La France est une terre d’accueil privilégiée pour les avoirs des dictateurs africains. Et gare à celui qui veut y voir un peu plus clair.
Biens mal acquis profitent longtemps. Les peuples africains peuvent mourir tranquilles, tout va bien pour leurs dirigeants.
La corruption et son insupportable vitrine de luxueuses villas et de prestigieuses berlines et autres coupés de sport, sont pour bonne partie à l’origine de la chute de dictateurs des pays arabes... mais cela ne sert en rien pour faire avancer la lutte contre la corruption dans un grand nombre de pays africains, dans lesquels la France conserve de nombreux intérêts, plus ou moins directement liés à son passé de puissance coloniale. C’est du moins ce que laisse à penser le refus du parquet de Paris d’accepter la demande de réquisitoire supplétif dans l’enquête contre des actes de recels et de détournements de fonds publics, dont sont soupçonnés des membres des familles dirigeantes du Gabon, du Congo et de la Guinée équatoriale.
Pourtant des notes officielles issues de services dépendant du ministère des Finances dénoncent des faits accablants. C’est l’acquisition d’une Bentley de 200 000 € ou encore d’une Porsche de 137 000 € par des fils et des neveux de dirigeants africains qui alertent les services douaniers français, tout comme le transport aérien de 26 voitures de luxe appartenant au ministre de l’Agriculture de la Guinée équatoriale, par ailleurs fils du président... Le même triste sire a dépensé 18 millions € lors de la vente aux enchères de la collection Saint Laurent et Bergé. Un vrai collectionneur et mateur d’art.

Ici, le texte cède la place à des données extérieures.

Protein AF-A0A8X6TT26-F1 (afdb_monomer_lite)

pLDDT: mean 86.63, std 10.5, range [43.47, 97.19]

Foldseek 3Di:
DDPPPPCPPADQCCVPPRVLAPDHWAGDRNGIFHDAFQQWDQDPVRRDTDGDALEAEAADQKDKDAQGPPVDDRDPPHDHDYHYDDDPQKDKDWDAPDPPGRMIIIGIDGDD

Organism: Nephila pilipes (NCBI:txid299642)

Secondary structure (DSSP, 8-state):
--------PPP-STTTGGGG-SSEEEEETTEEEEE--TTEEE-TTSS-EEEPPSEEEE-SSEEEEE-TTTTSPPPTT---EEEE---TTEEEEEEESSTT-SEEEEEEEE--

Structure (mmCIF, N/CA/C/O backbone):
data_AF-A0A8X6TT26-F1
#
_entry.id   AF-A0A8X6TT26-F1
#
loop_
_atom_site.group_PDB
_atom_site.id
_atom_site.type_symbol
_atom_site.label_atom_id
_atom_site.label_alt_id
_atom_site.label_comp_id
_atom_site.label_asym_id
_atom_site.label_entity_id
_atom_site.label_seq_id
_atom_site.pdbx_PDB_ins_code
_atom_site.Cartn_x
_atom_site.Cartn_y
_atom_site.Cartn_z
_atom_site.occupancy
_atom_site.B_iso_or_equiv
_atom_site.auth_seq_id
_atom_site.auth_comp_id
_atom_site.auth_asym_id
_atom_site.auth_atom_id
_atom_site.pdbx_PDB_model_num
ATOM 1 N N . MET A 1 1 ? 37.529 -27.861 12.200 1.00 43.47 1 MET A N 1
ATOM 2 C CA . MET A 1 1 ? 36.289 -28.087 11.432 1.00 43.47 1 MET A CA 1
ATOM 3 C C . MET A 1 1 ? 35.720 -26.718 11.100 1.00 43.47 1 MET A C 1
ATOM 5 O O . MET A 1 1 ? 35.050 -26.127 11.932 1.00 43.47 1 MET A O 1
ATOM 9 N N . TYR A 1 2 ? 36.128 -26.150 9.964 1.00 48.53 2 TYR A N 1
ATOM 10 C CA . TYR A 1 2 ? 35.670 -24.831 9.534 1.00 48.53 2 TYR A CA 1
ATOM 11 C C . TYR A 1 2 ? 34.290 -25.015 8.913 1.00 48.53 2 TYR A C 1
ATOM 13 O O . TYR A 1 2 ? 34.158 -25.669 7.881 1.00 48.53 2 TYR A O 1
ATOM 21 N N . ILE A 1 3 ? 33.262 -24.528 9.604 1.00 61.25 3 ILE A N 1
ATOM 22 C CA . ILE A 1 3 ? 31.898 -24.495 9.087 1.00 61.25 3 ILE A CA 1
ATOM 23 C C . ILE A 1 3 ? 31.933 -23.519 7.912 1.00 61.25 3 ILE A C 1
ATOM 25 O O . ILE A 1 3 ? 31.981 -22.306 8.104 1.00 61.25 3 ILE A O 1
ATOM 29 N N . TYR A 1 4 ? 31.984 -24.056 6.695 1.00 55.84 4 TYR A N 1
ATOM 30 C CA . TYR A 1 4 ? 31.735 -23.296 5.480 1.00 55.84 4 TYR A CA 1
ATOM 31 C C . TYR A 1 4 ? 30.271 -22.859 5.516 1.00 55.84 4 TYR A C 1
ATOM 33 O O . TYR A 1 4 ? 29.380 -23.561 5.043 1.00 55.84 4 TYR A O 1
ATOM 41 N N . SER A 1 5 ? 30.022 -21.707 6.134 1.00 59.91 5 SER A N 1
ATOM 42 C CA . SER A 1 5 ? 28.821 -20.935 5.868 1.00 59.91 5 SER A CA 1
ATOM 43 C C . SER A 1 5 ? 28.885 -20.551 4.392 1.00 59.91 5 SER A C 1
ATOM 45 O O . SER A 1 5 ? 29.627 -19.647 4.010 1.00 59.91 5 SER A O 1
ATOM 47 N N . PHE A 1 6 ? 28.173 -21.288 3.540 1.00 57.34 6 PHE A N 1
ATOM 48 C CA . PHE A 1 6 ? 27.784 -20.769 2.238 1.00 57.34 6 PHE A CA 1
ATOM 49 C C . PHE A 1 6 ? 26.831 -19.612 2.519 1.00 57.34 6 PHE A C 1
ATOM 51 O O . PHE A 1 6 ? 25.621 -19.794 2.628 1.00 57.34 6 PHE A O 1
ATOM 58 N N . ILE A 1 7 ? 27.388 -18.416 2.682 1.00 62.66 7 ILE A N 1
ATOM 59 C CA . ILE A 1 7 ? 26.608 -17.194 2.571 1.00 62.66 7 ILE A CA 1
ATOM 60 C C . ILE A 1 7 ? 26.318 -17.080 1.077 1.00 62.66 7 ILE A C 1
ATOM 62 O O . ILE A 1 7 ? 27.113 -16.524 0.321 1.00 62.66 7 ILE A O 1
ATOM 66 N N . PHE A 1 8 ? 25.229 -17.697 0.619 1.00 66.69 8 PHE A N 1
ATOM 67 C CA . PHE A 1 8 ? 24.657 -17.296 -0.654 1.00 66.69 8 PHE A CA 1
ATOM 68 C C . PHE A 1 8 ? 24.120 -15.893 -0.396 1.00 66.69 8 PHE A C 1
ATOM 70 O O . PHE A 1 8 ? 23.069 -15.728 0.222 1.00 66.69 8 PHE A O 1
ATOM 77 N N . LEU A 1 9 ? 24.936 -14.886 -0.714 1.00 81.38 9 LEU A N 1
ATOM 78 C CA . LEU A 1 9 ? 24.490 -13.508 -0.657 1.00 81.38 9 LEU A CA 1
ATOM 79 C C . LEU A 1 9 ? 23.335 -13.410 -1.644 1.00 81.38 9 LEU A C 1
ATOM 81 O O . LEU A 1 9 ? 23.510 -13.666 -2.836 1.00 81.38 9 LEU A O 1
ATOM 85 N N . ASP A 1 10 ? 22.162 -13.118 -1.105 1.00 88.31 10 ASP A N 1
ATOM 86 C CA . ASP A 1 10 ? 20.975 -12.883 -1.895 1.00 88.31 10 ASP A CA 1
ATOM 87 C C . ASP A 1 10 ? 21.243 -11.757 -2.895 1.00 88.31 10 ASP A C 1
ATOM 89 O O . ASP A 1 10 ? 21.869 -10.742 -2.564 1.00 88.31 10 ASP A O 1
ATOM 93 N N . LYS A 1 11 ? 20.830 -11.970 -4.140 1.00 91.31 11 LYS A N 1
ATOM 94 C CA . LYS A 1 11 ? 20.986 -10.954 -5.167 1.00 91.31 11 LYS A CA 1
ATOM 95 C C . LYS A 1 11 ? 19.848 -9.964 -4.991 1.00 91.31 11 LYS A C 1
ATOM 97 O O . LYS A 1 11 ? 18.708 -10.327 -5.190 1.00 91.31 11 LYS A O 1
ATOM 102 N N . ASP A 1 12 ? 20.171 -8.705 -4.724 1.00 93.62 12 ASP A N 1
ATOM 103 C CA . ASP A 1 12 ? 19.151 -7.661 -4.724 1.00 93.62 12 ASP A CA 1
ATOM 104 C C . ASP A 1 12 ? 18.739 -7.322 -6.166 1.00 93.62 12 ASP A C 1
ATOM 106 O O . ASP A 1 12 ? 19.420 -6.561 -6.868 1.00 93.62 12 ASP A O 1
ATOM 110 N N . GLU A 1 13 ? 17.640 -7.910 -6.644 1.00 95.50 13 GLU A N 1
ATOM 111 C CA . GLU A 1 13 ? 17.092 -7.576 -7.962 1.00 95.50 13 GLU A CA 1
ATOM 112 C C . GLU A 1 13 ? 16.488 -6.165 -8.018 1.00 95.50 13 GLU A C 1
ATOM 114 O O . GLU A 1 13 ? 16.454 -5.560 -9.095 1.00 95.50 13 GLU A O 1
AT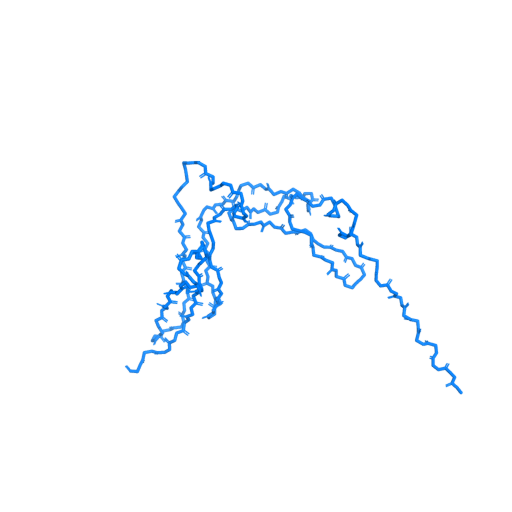OM 119 N N . CYS A 1 14 ? 16.073 -5.602 -6.879 1.00 96.81 14 CYS A N 1
ATOM 120 C CA . CYS A 1 14 ? 15.510 -4.254 -6.801 1.00 96.81 14 CYS A CA 1
ATOM 121 C C . CYS A 1 14 ? 16.570 -3.166 -7.015 1.00 96.81 14 CYS A C 1
ATOM 123 O O . CYS A 1 14 ? 16.245 -2.079 -7.502 1.00 96.81 14 CYS A O 1
ATOM 125 N N . ALA A 1 15 ? 17.841 -3.461 -6.726 1.00 96.44 15 ALA A N 1
ATOM 126 C CA . ALA A 1 15 ? 18.957 -2.532 -6.905 1.00 96.44 15 ALA A CA 1
ATOM 127 C C . ALA A 1 15 ? 19.179 -2.095 -8.368 1.00 96.44 15 ALA A C 1
ATOM 129 O O . ALA A 1 15 ? 19.828 -1.078 -8.618 1.00 96.44 15 ALA A O 1
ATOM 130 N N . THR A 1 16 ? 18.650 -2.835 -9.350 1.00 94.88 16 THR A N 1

On a du mal à comprendre les entraves que subit, depuis l’origine, la procédure entamée par Sherpa et Transparency International France qui s’inscrit dans la lutte contre la corruption inscrite dans des textes ratifiés par la France. L’explication tient dans la richesse des matières premières du sous-sol africain et de la lutte des grandes puissances, officiellement ex-coloniales, pour en assurer le contrôle.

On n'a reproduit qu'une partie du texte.